Je ne cherchais pas à régler mes comptes, même si cela en avait l’apparence. J’aurais pu te haïr comme ta femme, et cet homme qui a achevé de ruiner notre amitié, cela aurait été plus simple sans doute. Mais je ne voulais pas, et c’est extrêmement difficile de continuer d’aimer des êtres qui vous renient. Je n’aime pas la haine, car je sais qu’il y a toujours de bonnes valeurs en chacun d’entre nous, et la haine détruit tout même le meilleur dont nous sommes capables. Je te voulais heureux et j’espère que tu ne t’es pas blessé par mon attitude à désirer à tout prix raconter ma souffrance pour me soigner. Ta femme voulait que je me taise, et c’est tout le contraire qui a surgi, à ceci près que ce n’était ni en t’appelant ni en t’écrivant à l’exception de quelques malheureux e-mails de réconciliation stériles.

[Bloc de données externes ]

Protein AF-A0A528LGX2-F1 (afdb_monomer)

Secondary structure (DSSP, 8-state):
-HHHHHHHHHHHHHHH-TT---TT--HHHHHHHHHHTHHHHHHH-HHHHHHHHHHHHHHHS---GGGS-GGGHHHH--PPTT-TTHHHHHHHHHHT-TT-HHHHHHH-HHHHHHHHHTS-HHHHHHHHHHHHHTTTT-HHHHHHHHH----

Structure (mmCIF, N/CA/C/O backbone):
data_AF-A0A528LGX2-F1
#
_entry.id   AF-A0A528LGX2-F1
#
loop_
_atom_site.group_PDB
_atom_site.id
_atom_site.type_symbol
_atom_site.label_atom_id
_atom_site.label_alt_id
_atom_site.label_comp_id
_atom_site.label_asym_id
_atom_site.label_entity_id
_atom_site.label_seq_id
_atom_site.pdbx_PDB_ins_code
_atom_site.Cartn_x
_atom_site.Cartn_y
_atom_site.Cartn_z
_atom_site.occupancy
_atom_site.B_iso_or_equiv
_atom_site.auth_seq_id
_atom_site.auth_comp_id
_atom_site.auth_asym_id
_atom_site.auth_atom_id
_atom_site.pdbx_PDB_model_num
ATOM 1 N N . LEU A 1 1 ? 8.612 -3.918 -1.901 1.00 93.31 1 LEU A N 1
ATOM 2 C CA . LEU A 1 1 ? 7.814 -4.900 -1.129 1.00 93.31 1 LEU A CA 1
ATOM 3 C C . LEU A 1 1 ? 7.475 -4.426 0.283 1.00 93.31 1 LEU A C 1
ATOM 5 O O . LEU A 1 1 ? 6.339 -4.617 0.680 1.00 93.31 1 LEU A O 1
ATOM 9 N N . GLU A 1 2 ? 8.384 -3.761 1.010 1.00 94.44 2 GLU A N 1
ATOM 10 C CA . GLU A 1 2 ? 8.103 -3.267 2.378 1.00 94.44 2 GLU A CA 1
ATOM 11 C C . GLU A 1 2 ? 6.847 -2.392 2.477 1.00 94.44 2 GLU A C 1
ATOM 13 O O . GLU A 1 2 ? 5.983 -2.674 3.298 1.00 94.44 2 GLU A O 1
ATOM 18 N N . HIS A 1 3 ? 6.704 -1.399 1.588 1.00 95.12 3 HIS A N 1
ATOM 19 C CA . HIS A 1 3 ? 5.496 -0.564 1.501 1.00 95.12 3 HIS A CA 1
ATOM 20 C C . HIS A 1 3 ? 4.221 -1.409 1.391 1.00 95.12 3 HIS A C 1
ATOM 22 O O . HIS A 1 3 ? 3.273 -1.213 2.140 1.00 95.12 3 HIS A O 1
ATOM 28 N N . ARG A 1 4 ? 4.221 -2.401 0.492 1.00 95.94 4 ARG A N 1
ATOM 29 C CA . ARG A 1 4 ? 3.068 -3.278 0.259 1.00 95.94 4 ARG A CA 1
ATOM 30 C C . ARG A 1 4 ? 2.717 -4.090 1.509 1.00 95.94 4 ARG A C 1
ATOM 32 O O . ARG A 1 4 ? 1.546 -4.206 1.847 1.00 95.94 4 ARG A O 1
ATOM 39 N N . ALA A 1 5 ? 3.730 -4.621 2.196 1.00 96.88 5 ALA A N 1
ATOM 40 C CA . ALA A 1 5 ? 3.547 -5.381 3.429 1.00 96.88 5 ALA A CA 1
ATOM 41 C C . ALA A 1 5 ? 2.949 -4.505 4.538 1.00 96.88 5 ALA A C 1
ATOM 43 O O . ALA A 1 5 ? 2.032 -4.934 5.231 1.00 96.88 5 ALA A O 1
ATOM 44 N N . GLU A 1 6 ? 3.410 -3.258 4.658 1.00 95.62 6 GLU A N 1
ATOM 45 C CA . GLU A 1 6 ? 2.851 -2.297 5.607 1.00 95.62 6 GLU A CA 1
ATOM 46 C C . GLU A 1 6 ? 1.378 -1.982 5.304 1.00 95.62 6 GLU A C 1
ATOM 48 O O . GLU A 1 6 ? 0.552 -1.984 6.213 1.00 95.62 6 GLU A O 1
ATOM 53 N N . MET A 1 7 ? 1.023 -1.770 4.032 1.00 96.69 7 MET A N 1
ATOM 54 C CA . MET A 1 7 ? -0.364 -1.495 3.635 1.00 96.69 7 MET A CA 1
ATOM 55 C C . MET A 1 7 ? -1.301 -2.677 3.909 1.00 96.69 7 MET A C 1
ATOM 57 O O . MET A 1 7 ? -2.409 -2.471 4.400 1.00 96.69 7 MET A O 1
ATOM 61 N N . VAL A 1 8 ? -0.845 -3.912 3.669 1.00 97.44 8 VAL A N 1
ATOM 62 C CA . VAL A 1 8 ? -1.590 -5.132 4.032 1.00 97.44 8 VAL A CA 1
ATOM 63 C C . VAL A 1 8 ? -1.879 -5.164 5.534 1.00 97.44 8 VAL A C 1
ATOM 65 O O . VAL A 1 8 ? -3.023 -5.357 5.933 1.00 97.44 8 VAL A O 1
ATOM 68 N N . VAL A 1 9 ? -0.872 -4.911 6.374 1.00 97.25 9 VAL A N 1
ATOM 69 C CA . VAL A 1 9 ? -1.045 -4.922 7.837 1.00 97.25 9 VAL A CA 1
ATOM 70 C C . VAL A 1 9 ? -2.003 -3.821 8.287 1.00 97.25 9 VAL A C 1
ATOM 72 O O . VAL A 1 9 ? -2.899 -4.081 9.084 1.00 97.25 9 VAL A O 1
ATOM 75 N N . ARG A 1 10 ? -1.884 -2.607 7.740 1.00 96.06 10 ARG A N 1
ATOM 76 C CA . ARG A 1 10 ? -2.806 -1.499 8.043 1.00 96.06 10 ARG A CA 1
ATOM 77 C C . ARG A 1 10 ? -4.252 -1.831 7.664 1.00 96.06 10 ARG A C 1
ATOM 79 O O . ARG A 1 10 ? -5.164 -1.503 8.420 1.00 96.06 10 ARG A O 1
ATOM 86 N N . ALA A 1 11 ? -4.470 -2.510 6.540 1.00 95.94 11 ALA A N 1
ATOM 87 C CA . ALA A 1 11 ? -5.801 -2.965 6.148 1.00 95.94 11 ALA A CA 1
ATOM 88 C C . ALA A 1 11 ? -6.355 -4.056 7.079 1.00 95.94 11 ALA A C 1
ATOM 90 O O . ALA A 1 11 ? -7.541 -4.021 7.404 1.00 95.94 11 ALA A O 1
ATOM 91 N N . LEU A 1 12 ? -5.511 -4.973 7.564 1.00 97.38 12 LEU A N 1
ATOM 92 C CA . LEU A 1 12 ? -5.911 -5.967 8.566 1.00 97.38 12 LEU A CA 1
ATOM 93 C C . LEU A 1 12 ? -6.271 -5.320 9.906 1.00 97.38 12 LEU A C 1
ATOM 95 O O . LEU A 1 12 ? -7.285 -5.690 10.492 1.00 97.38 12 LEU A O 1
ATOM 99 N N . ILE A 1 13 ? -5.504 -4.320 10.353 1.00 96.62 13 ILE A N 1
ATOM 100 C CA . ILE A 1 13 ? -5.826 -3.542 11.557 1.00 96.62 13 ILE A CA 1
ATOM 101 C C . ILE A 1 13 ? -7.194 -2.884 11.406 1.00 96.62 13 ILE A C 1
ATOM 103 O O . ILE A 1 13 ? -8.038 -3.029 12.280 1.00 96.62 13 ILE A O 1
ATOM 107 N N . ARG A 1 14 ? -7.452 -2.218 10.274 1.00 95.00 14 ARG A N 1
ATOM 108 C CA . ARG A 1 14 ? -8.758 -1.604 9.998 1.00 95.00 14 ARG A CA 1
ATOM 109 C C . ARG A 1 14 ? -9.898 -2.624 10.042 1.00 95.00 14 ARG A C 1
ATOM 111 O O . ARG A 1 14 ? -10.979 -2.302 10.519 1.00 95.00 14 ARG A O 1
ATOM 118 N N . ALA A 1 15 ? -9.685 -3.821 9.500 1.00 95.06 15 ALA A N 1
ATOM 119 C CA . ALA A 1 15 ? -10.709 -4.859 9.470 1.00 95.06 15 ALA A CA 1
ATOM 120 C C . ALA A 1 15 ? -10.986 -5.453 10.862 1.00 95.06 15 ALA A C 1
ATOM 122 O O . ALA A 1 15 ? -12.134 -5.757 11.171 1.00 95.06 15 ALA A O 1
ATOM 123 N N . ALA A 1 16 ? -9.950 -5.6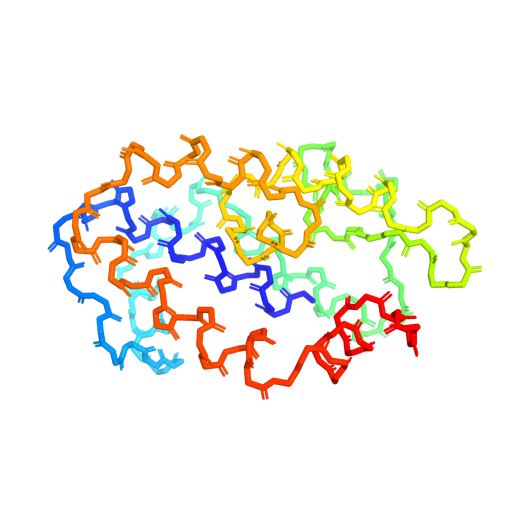19 11.689 1.00 95.94 16 ALA A N 1
ATOM 124 C CA . ALA A 1 16 ? -10.061 -6.190 13.030 1.00 95.94 16 ALA A CA 1
ATOM 125 C C . ALA A 1 16 ? -10.515 -5.170 14.089 1.00 95.94 16 ALA A C 1
ATOM 127 O O . ALA A 1 16 ? -11.260 -5.519 15.000 1.00 95.94 16 ALA A O 1
ATOM 128 N N . GLU A 1 17 ? -10.081 -3.915 13.962 1.00 94.62 17 GLU A N 1
ATOM 129 C CA . GLU A 1 17 ? -10.328 -2.829 14.914 1.00 94.62 17 GLU A CA 1
ATOM 130 C C . GLU A 1 17 ? -10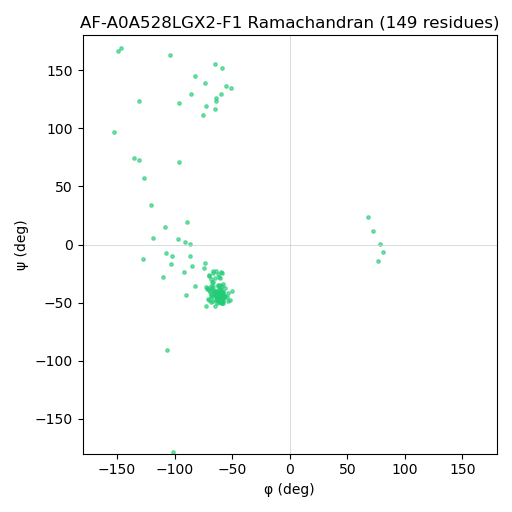.748 -1.534 14.164 1.00 94.62 17 GLU A C 1
ATOM 132 O O . GLU A 1 17 ? -9.949 -0.599 14.048 1.00 94.62 17 GLU A O 1
ATOM 137 N N . PRO A 1 18 ? -11.990 -1.435 13.639 1.00 90.56 18 PRO A N 1
ATOM 138 C CA . PRO A 1 18 ? -12.410 -0.341 12.744 1.00 90.56 18 PRO A CA 1
ATOM 139 C C . PRO A 1 18 ? -12.323 1.074 13.332 1.00 90.56 18 PRO A C 1
ATOM 141 O O . PRO A 1 18 ? -12.100 2.038 12.594 1.00 90.56 18 PRO A O 1
ATOM 144 N N . ASP A 1 19 ? -12.472 1.189 14.652 1.00 88.50 19 ASP A N 1
ATOM 145 C CA . ASP A 1 19 ? -12.448 2.458 15.389 1.00 88.50 19 ASP A CA 1
ATOM 146 C C . ASP A 1 19 ? -11.074 2.763 16.007 1.00 88.50 19 ASP A C 1
ATOM 148 O O . ASP A 1 19 ? -10.905 3.741 16.742 1.00 88.50 19 ASP A O 1
ATOM 152 N N . ARG A 1 20 ? -10.061 1.930 15.730 1.00 90.50 20 ARG A N 1
ATOM 153 C CA . ARG A 1 20 ? -8.716 2.115 16.275 1.00 90.50 20 ARG A CA 1
ATOM 154 C C . ARG A 1 20 ? -8.104 3.408 15.755 1.00 90.50 20 ARG A C 1
ATOM 156 O O . ARG A 1 20 ? -7.946 3.610 14.552 1.00 90.50 20 ARG A O 1
ATOM 163 N N . ASN A 1 21 ? -7.657 4.256 16.676 1.00 88.00 21 ASN A N 1
ATOM 164 C CA . ASN A 1 21 ? -6.840 5.405 16.317 1.00 88.00 21 ASN A CA 1
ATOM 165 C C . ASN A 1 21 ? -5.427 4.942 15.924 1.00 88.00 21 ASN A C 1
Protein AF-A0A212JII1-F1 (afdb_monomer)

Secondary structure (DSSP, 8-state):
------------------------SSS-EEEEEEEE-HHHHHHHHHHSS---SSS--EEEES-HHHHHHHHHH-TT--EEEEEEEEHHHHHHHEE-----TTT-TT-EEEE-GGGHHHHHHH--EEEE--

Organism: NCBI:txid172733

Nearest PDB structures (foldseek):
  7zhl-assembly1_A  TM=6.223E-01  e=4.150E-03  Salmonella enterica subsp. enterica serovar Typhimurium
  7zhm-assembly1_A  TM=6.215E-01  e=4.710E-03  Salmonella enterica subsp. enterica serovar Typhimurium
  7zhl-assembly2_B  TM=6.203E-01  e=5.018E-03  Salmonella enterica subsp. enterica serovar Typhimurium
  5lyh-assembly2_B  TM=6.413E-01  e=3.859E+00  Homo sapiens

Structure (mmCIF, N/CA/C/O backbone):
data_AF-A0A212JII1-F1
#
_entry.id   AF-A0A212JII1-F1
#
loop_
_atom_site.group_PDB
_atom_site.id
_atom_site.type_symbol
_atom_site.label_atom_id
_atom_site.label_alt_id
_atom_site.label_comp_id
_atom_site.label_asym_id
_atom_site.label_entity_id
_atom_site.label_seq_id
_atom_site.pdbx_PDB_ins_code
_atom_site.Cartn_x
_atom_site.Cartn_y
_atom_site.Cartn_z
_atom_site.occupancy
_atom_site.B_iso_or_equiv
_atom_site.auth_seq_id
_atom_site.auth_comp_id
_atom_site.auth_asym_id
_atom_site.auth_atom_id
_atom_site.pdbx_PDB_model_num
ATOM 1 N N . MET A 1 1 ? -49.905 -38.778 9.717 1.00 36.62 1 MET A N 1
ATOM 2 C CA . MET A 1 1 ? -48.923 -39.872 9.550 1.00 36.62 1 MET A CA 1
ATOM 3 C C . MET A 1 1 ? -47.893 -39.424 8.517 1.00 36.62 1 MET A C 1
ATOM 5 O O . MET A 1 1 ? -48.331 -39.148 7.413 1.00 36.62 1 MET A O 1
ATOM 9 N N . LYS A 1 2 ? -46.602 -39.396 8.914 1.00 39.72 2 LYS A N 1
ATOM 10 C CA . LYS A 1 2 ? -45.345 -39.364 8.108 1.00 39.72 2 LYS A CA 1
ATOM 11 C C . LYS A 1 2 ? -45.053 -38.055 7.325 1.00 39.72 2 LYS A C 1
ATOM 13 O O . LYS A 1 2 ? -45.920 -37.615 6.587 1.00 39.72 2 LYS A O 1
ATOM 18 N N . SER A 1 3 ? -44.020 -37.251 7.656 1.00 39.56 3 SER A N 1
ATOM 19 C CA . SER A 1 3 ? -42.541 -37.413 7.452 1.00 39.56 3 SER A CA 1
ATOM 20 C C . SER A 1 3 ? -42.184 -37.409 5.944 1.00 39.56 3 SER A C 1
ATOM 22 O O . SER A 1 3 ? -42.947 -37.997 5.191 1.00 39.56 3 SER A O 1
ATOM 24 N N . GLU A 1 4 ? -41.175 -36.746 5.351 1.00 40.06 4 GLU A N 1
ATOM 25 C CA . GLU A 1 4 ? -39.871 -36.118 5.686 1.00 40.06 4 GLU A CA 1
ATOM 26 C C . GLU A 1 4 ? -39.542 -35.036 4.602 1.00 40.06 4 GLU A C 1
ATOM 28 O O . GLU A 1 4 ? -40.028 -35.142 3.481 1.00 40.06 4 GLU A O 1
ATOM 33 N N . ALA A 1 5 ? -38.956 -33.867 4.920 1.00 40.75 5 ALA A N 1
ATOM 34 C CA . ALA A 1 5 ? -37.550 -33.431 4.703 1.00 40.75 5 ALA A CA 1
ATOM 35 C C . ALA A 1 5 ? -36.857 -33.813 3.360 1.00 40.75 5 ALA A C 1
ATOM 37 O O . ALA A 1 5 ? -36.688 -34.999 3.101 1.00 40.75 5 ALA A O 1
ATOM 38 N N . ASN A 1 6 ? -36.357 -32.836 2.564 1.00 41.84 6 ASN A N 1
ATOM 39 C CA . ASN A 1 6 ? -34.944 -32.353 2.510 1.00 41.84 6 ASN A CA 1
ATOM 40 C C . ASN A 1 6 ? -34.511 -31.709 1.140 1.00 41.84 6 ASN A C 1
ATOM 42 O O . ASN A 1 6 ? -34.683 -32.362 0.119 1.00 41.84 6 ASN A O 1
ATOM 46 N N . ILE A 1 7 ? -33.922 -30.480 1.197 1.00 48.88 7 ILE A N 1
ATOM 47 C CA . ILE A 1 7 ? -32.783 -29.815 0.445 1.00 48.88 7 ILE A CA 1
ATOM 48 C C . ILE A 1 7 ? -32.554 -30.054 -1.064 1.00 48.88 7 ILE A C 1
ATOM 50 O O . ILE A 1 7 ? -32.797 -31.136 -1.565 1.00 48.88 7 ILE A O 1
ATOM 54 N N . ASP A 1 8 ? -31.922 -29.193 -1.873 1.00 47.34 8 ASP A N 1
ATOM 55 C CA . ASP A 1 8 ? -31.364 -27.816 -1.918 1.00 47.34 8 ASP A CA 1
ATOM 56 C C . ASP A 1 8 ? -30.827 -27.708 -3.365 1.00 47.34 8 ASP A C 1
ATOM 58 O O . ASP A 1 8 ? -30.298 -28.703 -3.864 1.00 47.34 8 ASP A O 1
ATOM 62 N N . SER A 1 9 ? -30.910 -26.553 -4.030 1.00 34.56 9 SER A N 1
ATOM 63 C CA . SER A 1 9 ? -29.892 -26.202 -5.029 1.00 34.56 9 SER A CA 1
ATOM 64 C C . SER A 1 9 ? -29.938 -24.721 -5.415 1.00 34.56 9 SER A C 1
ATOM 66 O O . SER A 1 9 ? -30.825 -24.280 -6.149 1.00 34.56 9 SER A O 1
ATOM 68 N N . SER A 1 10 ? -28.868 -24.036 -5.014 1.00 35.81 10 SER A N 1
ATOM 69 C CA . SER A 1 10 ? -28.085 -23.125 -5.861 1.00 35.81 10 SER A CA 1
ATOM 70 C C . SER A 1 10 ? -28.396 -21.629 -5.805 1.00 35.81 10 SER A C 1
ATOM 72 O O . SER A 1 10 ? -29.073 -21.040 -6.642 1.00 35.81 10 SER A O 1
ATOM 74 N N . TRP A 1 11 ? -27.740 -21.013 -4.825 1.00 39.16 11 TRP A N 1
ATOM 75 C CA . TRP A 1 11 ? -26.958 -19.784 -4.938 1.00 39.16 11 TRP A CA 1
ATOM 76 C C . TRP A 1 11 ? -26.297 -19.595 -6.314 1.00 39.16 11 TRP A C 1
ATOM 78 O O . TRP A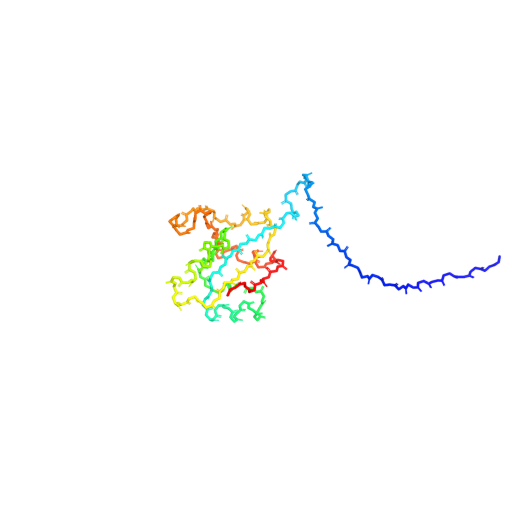 1 11 ? -25.459 -20.412 -6.664 1.00 39.16 11 TRP A O 1
ATOM 88 N N . GLU A 1 12 ? -26.588 -18.492 -7.011 1.00 44.41 12 GLU A N 1
ATOM 89 C CA . GLU A 1 12 ? -25.614 -17.705 -7.801 1.00 44.41 12 GLU A CA 1
ATOM 90 C C . GLU A 1 12 ? -26.062 -16.228 -7.855 1.00 44.41 12 GLU A C 1
ATOM 92 O O . GLU A 1 12 ? -26.633 -15.718 -8.812 1.00 44.41 12 GLU A O 1
ATOM 97 N N . SER A 1 13 ? -25.872 -15.561 -6.717 1.00 37.75 13 SER A N 1
ATOM 98 C CA . SER A 1 13 ? -25.057 -1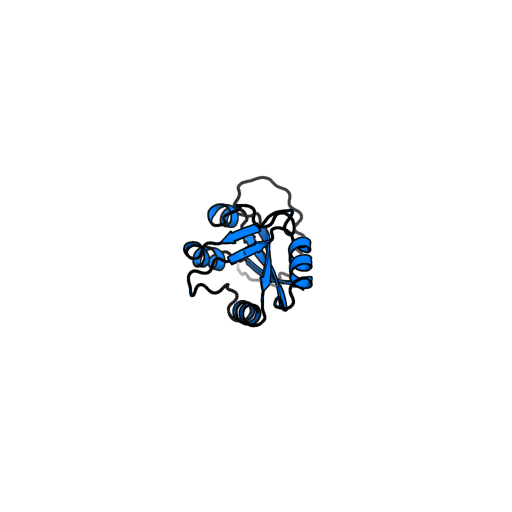4.348 -6.564 1.00 37.75 13 SER A CA 1
ATOM 99 C C . SER A 1 13 ? -24.999 -13.328 -7.716 1.00 37.75 13 SER A C 1
ATOM 101 O O . SER A 1 13 ? -23.974 -13.182 -8.376 1.00 37.75 13 SER A O 1
ATOM 103 N N . GLY A 1 14 ? -26.032 -12.497 -7.845 1.00 32.09 14 GLY A N 1
ATOM 104 C CA . GLY A 1 14 ? -25.905 -11.143 -8.393 1.00 32.09 14 GLY A CA 1
ATOM 105 C C . GLY A 1 14 ? -26.057 -10.121 -7.269 1.00 32.09 14 GLY A C 1
ATOM 106 O O . GLY A 1 14 ? -27.172 -9.682 -7.004 1.00 32.09 14 GLY A O 1
ATOM 107 N N . ILE A 1 15 ? -24.973 -9.764 -6.569 1.00 39.72 15 ILE A N 1
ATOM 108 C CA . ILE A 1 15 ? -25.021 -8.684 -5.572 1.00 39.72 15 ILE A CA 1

Je suis handicapée, et j’ai toujours eu à lutter pour être autonome dans les actes les plus rudimentaires de la vie, il fallait aussi que je le fasse concernant mes sentiments. Que je devienne adulte sans que plus personne ne me tienne la main dans mes activités sociales et culturelles. Je devais apprendre à vraiment vivre seule. Autant dire que ton rejet m’a servi à m’en sortir. Si seulement je pouvais te remercier en vrai ! Quelque part vous aviez raison dans votre jugement, j’étais en partie folle, mais dirais-je que j’avais des circonstances atténuantes. Des événements dans ma vie familiale, juste à cette époque du rejet, me fragilisaient. Il fallait leur faire face comme à toi. Et tu ne semblais pas en tenir compte. Qu’importe, maintenant c’est loin et je m’en suis remise. Vous ne paraissiez pas non plus vous apercevoir de mes difficultés à vivre chez moi avec mon handicap. Vous ignoriez beaucoup de choses en fait… mais vous me jugiez et m’aviez appliqué une grave sanction, ta femme et toi, à tort comme à raison.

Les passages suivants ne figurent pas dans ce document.